ENTRE AMOUR ET MÉPRIS

En décrivant sa situation actuelle, elle évite d’utiliser les mots comme citoyenne : la Femme une fois écorchée de ce droit, plus tard ne l’acceptera jamais – dans son discours concernant la politique de l’Extermination existante dans les pays modernes elle n’hésite pourtant pas de citer les mots d’Emanuele Crialese, réalisateur du long-mètrage « Terraferma » (2012) : « Comme citoyen, je dis que ce qui se passe, en Méditerranée, est un génocide. On laisse mourir des gens dans la mer.

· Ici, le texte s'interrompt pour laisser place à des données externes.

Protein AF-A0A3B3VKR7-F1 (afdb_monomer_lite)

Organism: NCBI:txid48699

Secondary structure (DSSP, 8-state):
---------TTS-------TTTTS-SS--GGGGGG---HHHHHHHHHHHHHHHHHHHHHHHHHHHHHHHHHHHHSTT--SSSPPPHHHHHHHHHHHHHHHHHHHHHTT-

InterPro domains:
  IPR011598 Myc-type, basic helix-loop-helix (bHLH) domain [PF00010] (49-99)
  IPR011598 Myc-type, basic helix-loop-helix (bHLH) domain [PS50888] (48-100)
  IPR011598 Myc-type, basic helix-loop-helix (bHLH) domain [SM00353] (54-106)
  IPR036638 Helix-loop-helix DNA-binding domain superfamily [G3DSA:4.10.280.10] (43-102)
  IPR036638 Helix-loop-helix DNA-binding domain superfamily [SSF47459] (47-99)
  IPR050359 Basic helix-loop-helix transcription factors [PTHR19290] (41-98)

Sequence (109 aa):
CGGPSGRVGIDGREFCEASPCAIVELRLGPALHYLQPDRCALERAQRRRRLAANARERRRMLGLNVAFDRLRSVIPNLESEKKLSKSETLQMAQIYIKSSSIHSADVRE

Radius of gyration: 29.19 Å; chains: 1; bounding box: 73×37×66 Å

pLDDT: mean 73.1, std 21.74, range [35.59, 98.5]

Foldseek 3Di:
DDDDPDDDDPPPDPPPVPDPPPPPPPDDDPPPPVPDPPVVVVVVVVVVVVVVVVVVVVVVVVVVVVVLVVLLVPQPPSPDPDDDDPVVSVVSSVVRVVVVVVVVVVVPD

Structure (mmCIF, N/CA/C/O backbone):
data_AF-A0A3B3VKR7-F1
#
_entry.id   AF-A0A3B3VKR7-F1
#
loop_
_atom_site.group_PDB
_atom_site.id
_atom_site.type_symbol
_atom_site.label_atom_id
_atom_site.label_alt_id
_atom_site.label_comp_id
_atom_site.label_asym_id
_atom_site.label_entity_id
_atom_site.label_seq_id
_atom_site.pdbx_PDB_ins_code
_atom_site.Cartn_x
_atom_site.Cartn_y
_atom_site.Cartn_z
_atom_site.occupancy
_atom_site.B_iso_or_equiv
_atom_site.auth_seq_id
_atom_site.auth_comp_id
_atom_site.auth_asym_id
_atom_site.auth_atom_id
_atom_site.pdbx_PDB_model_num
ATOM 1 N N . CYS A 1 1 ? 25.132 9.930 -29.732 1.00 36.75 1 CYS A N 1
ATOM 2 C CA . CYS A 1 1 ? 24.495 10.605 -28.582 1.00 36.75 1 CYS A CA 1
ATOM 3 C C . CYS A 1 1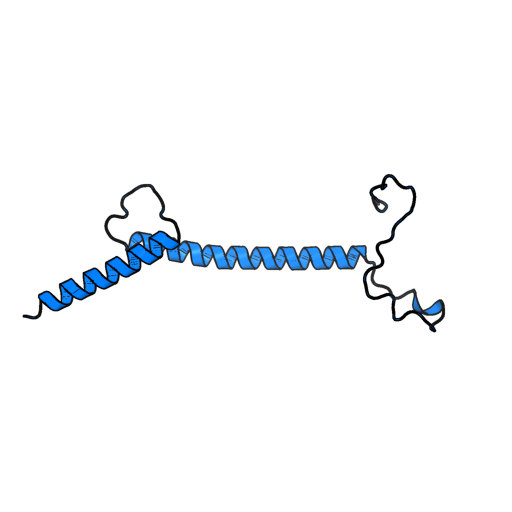 ? 25.061 10.042 -27.283 1.00 36.75 1 CYS A C 1
ATOM 5 O O . CYS A 1 1 ? 24.827 8.873 -27.026 1.00 36.75 1 CYS A O 1
ATOM 7 N N . GLY A 1 2 ? 25.812 10.858 -26.529 1.00 41.97 2 GLY A N 1
ATOM 8 C CA . GLY A 1 2 ? 26.263 10.611 -25.148 1.00 41.97 2 GLY A CA 1
ATOM 9 C C . GLY A 1 2 ? 27.109 9.355 -24.917 1.00 41.97 2 GLY A C 1
ATOM 10 O O . GLY A 1 2 ? 26.554 8.298 -24.638 1.00 41.97 2 GLY A O 1
ATOM 11 N N . GLY A 1 3 ? 28.438 9.479 -25.006 1.00 41.31 3 GLY A N 1
ATOM 12 C CA . GLY A 1 3 ? 29.381 8.430 -24.589 1.00 41.31 3 GLY A CA 1
ATOM 13 C C . GLY A 1 3 ? 29.294 8.112 -23.085 1.00 41.31 3 GLY A C 1
ATOM 14 O O . GLY A 1 3 ? 28.635 8.847 -22.343 1.00 41.31 3 GLY A O 1
ATOM 15 N N . PRO A 1 4 ? 29.924 7.018 -22.617 1.00 46.22 4 PRO A N 1
ATOM 16 C CA . PRO A 1 4 ? 29.790 6.574 -21.238 1.00 46.22 4 PRO A CA 1
ATOM 17 C C . PRO A 1 4 ? 30.470 7.587 -20.315 1.00 46.22 4 PRO A C 1
ATOM 19 O O . PRO A 1 4 ? 31.675 7.810 -20.389 1.00 46.22 4 PRO A O 1
ATOM 22 N N . SER A 1 5 ? 29.695 8.224 -19.439 1.00 46.44 5 SER A N 1
ATOM 23 C CA . SER A 1 5 ? 30.244 9.025 -18.348 1.00 46.44 5 SER A CA 1
ATOM 24 C C . SER A 1 5 ? 30.885 8.093 -17.320 1.00 46.44 5 SER A C 1
ATOM 26 O O . SER A 1 5 ? 30.229 7.648 -16.379 1.00 46.44 5 SER A O 1
ATOM 28 N N . GLY A 1 6 ? 32.165 7.781 -17.515 1.00 44.81 6 GLY A N 1
ATOM 29 C CA . GLY A 1 6 ? 33.011 7.210 -16.474 1.00 44.81 6 GLY A CA 1
ATOM 30 C C . GLY A 1 6 ? 33.289 8.268 -15.407 1.00 44.81 6 GLY A C 1
ATOM 31 O O . GLY A 1 6 ? 33.649 9.401 -15.727 1.00 44.81 6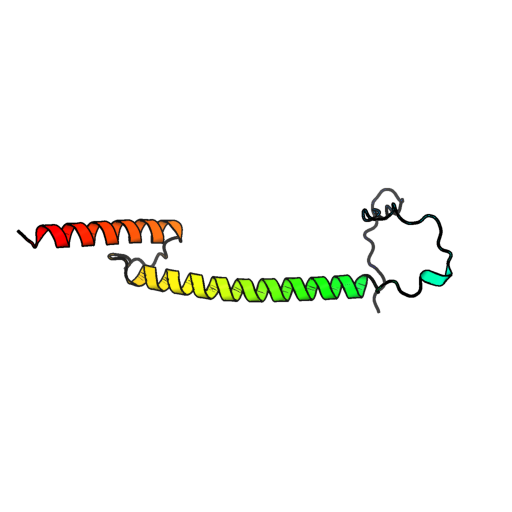 GLY A O 1
ATOM 32 N N . ARG A 1 7 ? 33.103 7.928 -14.129 1.00 50.44 7 ARG A N 1
ATOM 33 C CA . ARG A 1 7 ? 33.692 8.721 -13.044 1.00 50.44 7 ARG A CA 1
ATOM 34 C C . ARG A 1 7 ? 35.173 8.369 -12.984 1.00 50.44 7 ARG A C 1
ATOM 36 O O . ARG A 1 7 ? 35.508 7.209 -12.775 1.00 50.44 7 ARG A O 1
ATOM 43 N N . VAL A 1 8 ? 36.033 9.363 -13.171 1.00 45.84 8 VAL A N 1
ATOM 44 C CA . VAL A 1 8 ? 37.482 9.229 -12.995 1.00 45.84 8 VAL A CA 1
ATOM 45 C C . VAL A 1 8 ? 37.765 9.057 -11.501 1.00 45.84 8 VAL A C 1
ATOM 47 O O . VAL A 1 8 ? 37.496 9.959 -10.709 1.00 45.84 8 VAL A O 1
ATOM 50 N N . GLY A 1 9 ? 38.249 7.877 -11.111 1.00 45.81 9 GLY A N 1
ATOM 51 C CA . GLY A 1 9 ? 38.840 7.638 -9.795 1.00 45.81 9 GLY A CA 1
ATOM 52 C C . GLY A 1 9 ? 40.265 8.197 -9.731 1.00 45.81 9 GLY A C 1
ATOM 53 O O . GLY A 1 9 ? 40.959 8.259 -10.743 1.00 45.81 9 GLY A O 1
ATOM 54 N N . ILE A 1 10 ? 40.692 8.603 -8.537 1.00 50.38 10 ILE A N 1
ATOM 55 C CA . ILE A 1 10 ? 41.917 9.379 -8.275 1.00 50.38 10 ILE A CA 1
ATOM 56 C C . ILE A 1 10 ? 43.250 8.622 -8.459 1.00 50.38 10 ILE A C 1
ATOM 58 O O . ILE A 1 10 ? 44.297 9.248 -8.349 1.00 50.38 10 ILE A O 1
ATOM 62 N N . ASP A 1 11 ? 43.237 7.331 -8.809 1.00 44.78 11 ASP A N 1
ATOM 63 C CA . ASP A 1 11 ? 44.452 6.497 -8.908 1.00 44.78 11 ASP A CA 1
ATOM 64 C C . ASP A 1 11 ? 44.808 6.030 -10.332 1.00 44.78 11 ASP A C 1
ATOM 66 O O . ASP A 1 11 ? 45.650 5.149 -10.509 1.00 44.78 11 ASP A O 1
ATOM 70 N N . GLY A 1 12 ? 44.187 6.595 -11.374 1.00 43.94 12 GLY A N 1
ATOM 71 C CA . GLY A 1 12 ? 44.636 6.417 -12.766 1.00 43.94 12 GLY A CA 1
ATOM 72 C C . GLY A 1 12 ? 44.639 4.977 -13.306 1.00 43.94 12 GLY A C 1
ATOM 73 O O . GLY A 1 12 ? 45.137 4.741 -14.404 1.00 43.94 12 GLY A O 1
ATOM 74 N N . ARG A 1 13 ? 44.074 4.009 -12.575 1.00 41.12 13 ARG A N 1
ATOM 75 C CA . ARG A 1 13 ? 43.765 2.666 -13.074 1.00 41.12 13 ARG A CA 1
ATOM 76 C C . ARG A 1 13 ? 42.264 2.567 -13.294 1.00 41.12 13 ARG A C 1
ATOM 78 O O . ARG A 1 13 ? 41.493 2.683 -12.344 1.00 41.12 13 ARG A O 1
ATOM 85 N N . GLU A 1 14 ? 41.855 2.319 -14.536 1.00 38.94 14 GLU A N 1
ATOM 86 C CA . GLU A 1 14 ? 40.519 1.815 -14.857 1.00 38.94 14 GLU A CA 1
ATOM 87 C C . GLU A 1 14 ? 40.344 0.446 -14.192 1.00 38.94 14 GLU A C 1
ATOM 89 O O . GLU A 1 14 ? 40.630 -0.603 -14.765 1.00 38.94 14 GLU A O 1
ATOM 94 N N . PHE A 1 15 ? 39.888 0.446 -12.942 1.00 35.59 15 PHE A N 1
ATOM 95 C CA . PHE A 1 15 ? 39.282 -0.740 -12.366 1.00 35.59 15 PHE A CA 1
ATOM 96 C C . PHE A 1 15 ? 37.910 -0.900 -13.017 1.00 35.59 15 PHE A C 1
ATOM 98 O O . PHE A 1 15 ? 36.893 -0.409 -12.529 1.00 35.59 15 PHE A O 1
ATOM 105 N N . CYS A 1 16 ? 37.882 -1.607 -14.144 1.00 44.03 16 CYS A N 1
ATOM 106 C CA . CYS A 1 16 ? 36.711 -2.385 -14.500 1.00 44.03 16 CYS A CA 1
ATOM 107 C C . CYS A 1 16 ? 36.526 -3.389 -13.360 1.00 44.03 16 CYS A C 1
ATOM 109 O O . CYS A 1 16 ? 37.195 -4.421 -13.347 1.00 44.03 16 CYS A O 1
ATOM 111 N N . GLU A 1 17 ? 35.690 -3.074 -12.363 1.00 43.47 17 GLU A N 1
ATOM 112 C CA . GLU A 1 17 ? 35.211 -4.089 -11.426 1.00 43.47 17 GLU A CA 1
ATOM 113 C C . GLU A 1 17 ? 34.597 -5.204 -12.272 1.00 43.47 17 GLU A C 1
ATOM 115 O O . GLU A 1 17 ? 33.516 -5.072 -12.855 1.00 43.47 17 GLU A O 1
ATOM 120 N N . ALA A 1 18 ? 35.364 -6.280 -12.424 1.00 46.53 18 ALA A N 1
ATOM 121 C CA . ALA A 1 18 ? 34.959 -7.456 -13.149 1.00 46.53 18 ALA A CA 1
ATOM 122 C C . ALA A 1 18 ? 33.720 -8.016 -12.447 1.00 46.53 18 ALA A C 1
ATOM 124 O O . ALA A 1 18 ? 33.784 -8.561 -11.348 1.00 46.53 18 ALA A O 1
ATOM 125 N N . SER A 1 19 ? 32.569 -7.843 -13.095 1.00 49.25 19 SER A N 1
ATOM 126 C CA . SER A 1 19 ? 31.324 -8.508 -12.727 1.00 49.25 19 SER A CA 1
ATOM 127 C C . SER A 1 19 ? 31.571 -10.031 -12.653 1.00 49.25 19 SER A C 1
ATOM 129 O O . SER A 1 19 ? 32.258 -10.568 -13.527 1.00 49.25 19 SER A O 1
ATOM 131 N N . PRO A 1 20 ? 31.038 -10.745 -11.642 1.00 49.56 20 PRO A N 1
ATOM 132 C CA . PRO A 1 20 ? 31.593 -11.996 -11.096 1.00 49.56 20 PRO A CA 1
ATOM 133 C C . PRO A 1 20 ? 31.426 -13.265 -11.960 1.00 49.56 20 PRO A C 1
ATOM 135 O O . PRO A 1 20 ? 31.461 -14.374 -11.437 1.00 49.56 20 PRO A O 1
ATOM 138 N N . CYS A 1 21 ? 31.274 -13.150 -13.280 1.00 46.84 21 CYS A N 1
ATOM 139 C CA . CYS A 1 21 ? 31.112 -14.303 -14.176 1.00 46.84 21 CYS A CA 1
ATOM 140 C C . CYS A 1 21 ? 32.344 -14.596 -15.051 1.00 46.84 21 CYS A C 1
ATOM 142 O O . CYS A 1 21 ? 32.295 -15.492 -15.891 1.00 46.84 21 CYS A O 1
ATOM 144 N N . ALA A 1 22 ? 33.461 -13.890 -14.852 1.00 46.84 22 ALA A N 1
ATOM 145 C CA . ALA A 1 22 ? 34.687 -14.037 -15.644 1.00 46.84 22 ALA A CA 1
ATOM 146 C C . ALA A 1 22 ? 35.528 -15.294 -15.300 1.00 46.84 22 ALA A C 1
ATOM 148 O O . ALA A 1 22 ? 36.752 -15.247 -15.331 1.00 46.84 22 ALA A O 1
ATOM 149 N N . ILE A 1 23 ? 34.892 -16.423 -14.962 1.00 48.56 23 ILE A N 1
ATOM 150 C CA . ILE A 1 23 ? 35.570 -17.729 -14.787 1.00 48.56 23 ILE A CA 1
ATOM 151 C C . ILE A 1 23 ? 35.311 -18.665 -15.985 1.00 48.56 23 ILE A C 1
ATOM 153 O O . ILE A 1 23 ? 35.904 -19.735 -16.081 1.00 48.56 23 ILE A O 1
ATOM 157 N N . VAL A 1 24 ? 34.494 -18.260 -16.965 1.00 48.22 24 VAL A N 1
ATOM 158 C CA . VAL A 1 24 ? 34.157 -19.109 -18.124 1.00 48.22 24 VAL A CA 1
ATOM 159 C C . VAL A 1 24 ? 34.626 -18.495 -19.444 1.00 48.22 24 VAL A C 1
ATOM 161 O O . VAL A 1 24 ? 33.865 -18.411 -20.399 1.00 48.22 24 VAL A O 1
ATOM 164 N N . GLU A 1 25 ? 35.875 -18.031 -19.517 1.00 50.16 25 GLU A N 1
ATOM 165 C CA . GLU A 1 25 ? 36.420 -17.469 -20.765 1.00 50.16 25 GLU A CA 1
ATOM 166 C C . GLU A 1 25 ? 37.803 -18.029 -21.119 1.00 50.16 25 GLU A C 1
ATOM 168 O O . GLU A 1 25 ? 38.749 -17.316 -21.437 1.00 50.16 25 GLU A O 1
ATOM 173 N N . LEU A 1 26 ? 37.921 -19.358 -21.101 1.00 50.84 26 LEU A N 1
ATOM 174 C CA . LEU A 1 26 ? 39.020 -20.055 -21.763 1.00 50.84 26 LEU A CA 1
ATOM 175 C C . LEU A 1 26 ? 38.446 -21.041 -22.787 1.00 50.84 26 LEU A C 1
ATOM 177 O O . LEU A 1 26 ? 37.963 -22.107 -22.415 1.00 50.84 26 LEU A O 1
ATOM 181 N N . ARG A 1 27 ? 38.588 -20.674 -24.075 1.00 49.75 27 ARG A N 1
ATOM 182 C CA . ARG A 1 27 ? 38.515 -21.508 -25.304 1.00 49.75 27 ARG A CA 1
ATOM 183 C C . ARG A 1 27 ? 37.345 -21.341 -26.290 1.00 49.75 27 ARG A C 1
ATOM 185 O O . ARG A 1 27 ? 36.948 -22.329 -26.898 1.00 49.75 27 ARG A O 1
ATOM 192 N N . LEU A 1 28 ? 36.878 -20.130 -26.594 1.00 47.75 28 LEU A N 1
ATOM 193 C CA . LEU A 1 28 ? 36.127 -19.898 -27.845 1.00 47.75 28 LEU A CA 1
ATOM 194 C C . LEU A 1 28 ? 36.591 -18.589 -28.503 1.00 47.75 28 LEU A C 1
ATOM 196 O O . LEU A 1 28 ? 36.655 -17.555 -27.853 1.00 47.75 28 LEU A O 1
ATOM 200 N N . GLY A 1 29 ? 37.003 -18.670 -29.772 1.00 50.06 29 GLY A N 1
ATOM 201 C CA . GLY A 1 29 ? 37.674 -17.593 -30.510 1.00 50.06 29 GLY A CA 1
ATOM 202 C C . GLY A 1 29 ? 36.813 -16.349 -30.816 1.00 50.06 29 GLY A C 1
ATOM 203 O O . GLY A 1 29 ? 35.619 -16.316 -30.519 1.00 50.06 29 GLY A O 1
ATOM 204 N N . PRO A 1 30 ? 37.398 -15.330 -31.479 1.00 55.03 30 PRO A N 1
ATOM 205 C CA . PRO A 1 30 ? 36.837 -13.975 -31.619 1.00 55.03 30 PRO A CA 1
ATOM 206 C C . PRO A 1 30 ? 35.536 -13.857 -32.442 1.00 55.03 30 PRO A C 1
ATOM 208 O O . PRO A 1 30 ? 34.953 -12.778 -32.518 1.00 55.03 30 PRO A O 1
ATOM 211 N N . ALA A 1 31 ? 35.038 -14.946 -33.032 1.00 51.69 31 ALA A N 1
ATOM 212 C CA . ALA A 1 31 ? 33.827 -14.950 -33.855 1.00 51.69 31 ALA A CA 1
ATOM 213 C C . ALA A 1 31 ? 32.506 -14.924 -33.053 1.00 51.69 31 ALA A C 1
ATOM 215 O O . ALA A 1 31 ? 31.459 -14.655 -33.638 1.00 51.69 31 ALA A O 1
ATOM 216 N N . LEU A 1 32 ? 32.517 -15.171 -31.734 1.00 47.47 32 LEU A N 1
ATOM 217 C CA . LEU A 1 32 ? 31.286 -15.199 -30.917 1.00 47.47 32 LEU A CA 1
ATOM 218 C C . LEU A 1 32 ? 30.973 -13.890 -30.168 1.00 47.47 32 LEU A C 1
ATOM 220 O O . LEU A 1 32 ? 29.984 -13.817 -29.442 1.00 47.47 32 LEU A O 1
ATOM 224 N N . HIS A 1 33 ? 31.757 -12.828 -30.364 1.00 50.44 33 HIS A N 1
ATOM 225 C CA . HIS A 1 33 ? 31.560 -11.559 -29.649 1.00 50.44 33 HIS A CA 1
ATOM 226 C C . HIS A 1 33 ? 30.389 -10.702 -30.197 1.00 50.44 33 HIS A C 1
ATOM 228 O O . HIS A 1 33 ? 29.950 -9.754 -29.552 1.00 50.44 33 HIS A O 1
ATOM 234 N N . TYR A 1 34 ? 29.828 -11.041 -31.365 1.00 49.16 34 TYR A N 1
ATOM 235 C CA . TYR A 1 34 ? 28.805 -10.235 -32.060 1.00 49.16 34 TYR A CA 1
ATOM 236 C C . TYR A 1 34 ? 27.357 -10.425 -31.572 1.00 49.16 34 TYR A C 1
ATOM 238 O O . TYR A 1 34 ? 26.442 -9.806 -32.110 1.00 49.16 34 TYR A O 1
ATOM 246 N N . LEU A 1 35 ? 27.128 -11.250 -30.548 1.00 55.62 35 LEU A N 1
ATOM 247 C CA . LEU A 1 35 ? 25.798 -11.489 -29.967 1.00 55.62 35 LEU A CA 1
ATOM 248 C C . LEU A 1 35 ? 25.722 -11.124 -28.477 1.00 55.62 35 LEU A C 1
ATOM 250 O O . LEU A 1 35 ? 24.847 -11.614 -27.763 1.00 55.62 35 LEU A O 1
ATOM 254 N N . GLN A 1 36 ? 26.610 -10.261 -27.977 1.00 54.91 36 GLN A N 1
ATOM 255 C CA . GLN A 1 36 ? 26.451 -9.732 -26.623 1.00 54.91 36 GLN A CA 1
ATOM 256 C C . GLN A 1 36 ? 25.362 -8.641 -26.611 1.00 54.91 36 GLN A C 1
ATOM 258 O O . GLN A 1 36 ? 25.486 -7.650 -27.332 1.00 54.91 36 GLN A O 1
ATOM 263 N N . PRO A 1 37 ? 24.283 -8.792 -25.813 1.00 57.81 37 PRO A N 1
ATOM 264 C CA . PRO A 1 37 ? 23.248 -7.773 -25.693 1.00 57.81 37 PRO A CA 1
ATOM 265 C C . PRO A 1 37 ? 23.877 -6.455 -25.247 1.00 57.81 37 PRO A C 1
ATOM 267 O O . PRO A 1 37 ? 24.616 -6.433 -24.261 1.00 57.81 37 PRO A O 1
ATOM 270 N N . ASP A 1 38 ? 23.560 -5.366 -25.945 1.00 73.00 38 ASP A N 1
ATOM 271 C CA . ASP A 1 38 ? 24.039 -4.027 -25.606 1.00 73.00 38 ASP A CA 1
ATOM 272 C C . ASP A 1 38 ? 23.735 -3.735 -24.122 1.00 73.00 38 ASP A C 1
ATOM 274 O O . ASP A 1 38 ? 22.569 -3.640 -23.712 1.00 73.00 38 ASP A O 1
ATOM 278 N N . ARG A 1 39 ? 24.780 -3.680 -23.279 1.00 68.69 39 ARG A N 1
ATOM 279 C CA . ARG A 1 39 ? 24.643 -3.664 -21.808 1.00 68.69 39 ARG A CA 1
ATOM 280 C C . ARG A 1 39 ? 23.797 -2.480 -21.337 1.00 68.69 39 ARG A C 1
ATOM 282 O O . ARG A 1 39 ? 22.963 -2.633 -20.445 1.00 68.69 39 ARG A O 1
ATOM 289 N N . CYS A 1 40 ? 23.890 -1.350 -22.039 1.00 76.75 40 CYS A N 1
ATOM 290 C CA . CYS A 1 40 ? 23.039 -0.184 -21.816 1.00 76.75 40 CYS A CA 1
ATOM 291 C C . CYS A 1 40 ? 21.545 -0.479 -22.051 1.00 76.75 40 CYS A C 1
ATOM 293 O O . CYS A 1 40 ? 20.675 0.023 -21.333 1.00 76.75 40 CYS A O 1
ATOM 295 N N . ALA A 1 41 ? 21.202 -1.266 -23.073 1.00 83.88 41 ALA A N 1
ATOM 296 C CA . ALA A 1 41 ? 19.819 -1.629 -23.370 1.00 83.88 41 ALA A CA 1
ATOM 297 C C . ALA A 1 41 ? 19.247 -2.583 -22.311 1.00 83.88 41 ALA A C 1
ATOM 299 O O . ALA A 1 41 ? 18.093 -2.411 -21.892 1.00 83.88 41 ALA A O 1
ATOM 300 N N . LEU A 1 42 ? 20.063 -3.527 -21.831 1.00 84.44 42 LEU A N 1
ATOM 301 C CA . LEU A 1 42 ? 19.696 -4.441 -20.751 1.00 84.44 42 LEU A CA 1
ATOM 302 C C . LEU A 1 42 ? 19.456 -3.687 -19.437 1.00 84.44 42 LEU A C 1
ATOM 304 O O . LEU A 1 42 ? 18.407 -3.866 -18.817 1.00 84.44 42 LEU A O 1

Et la mer c’est pratique : ils disparaissent ».
BALLADYNA dit qu’elle pourrait voir les mots du réalisateur comme les siens - mais avec cette courte notion qu’elle ajoute : que la Méditerranée, c’est partout, et que la mer – c’est partout. Et que - pour que ce soit partout, il a suffi un niveau suffisant de la perversité des politiciens et : de la masse.
- « Est ce qu’on peut vivre comme un calme, sans engagement et en s’éclatant dans son bac à sable » – elle demande, - « …Pendant qu’on sait – qu’à côté, ce qui se passe - est un génocide ».
Elle stigmatise alors la masse – pour sa mollesse vis-à-vis des meurtres et des génocides se passant sous ses yeux, pour son obéissance, son opportunisme - et son calme des Inconscients.
Elle le fait le plus illico dans le texte « LA MASSE AVANCE » :

« La masse avance dans la rue comme un grand anguis fragilis.
La masse inonde la rue.
Ne sait rien et ne veut rien savoir.
La masse sait pourtant bien prendre le recul… !
La masse domptée, la masse amoutonnée, la masse -
celle qui ne va jamais représenter un danger pour le pouvoir… !
…La masse est hypoCRIte, la masse fuit chaque pensée sur sa propre hypoCRIsie.
La masse préfère ne pas penser, ne pas sentir et ne pas s’exprimer
sur les choses pas certaines et - dangereuses.
La masse est objective.
La masse inondant les rues du premier jour de la création de ce monde ne sait rien et ne veut rien savoir.
La masse va s’acheter la pizza dans la taverne à l’angle de la première rue à côté,
et va la consommer tranquillement et sans se poser des questions sur les détails de ce qui se passe sur cette terre.
- Seulement comme ça : à distance et sans engagement, on peut vraiment juger ce monde - dit la masse… !
(…)
Les Louves de cette terre savent pourtant que c’est un mensonge.
Encore un mensonge pour que ses concepteurs puissent conserver leur calme et l’opulence. 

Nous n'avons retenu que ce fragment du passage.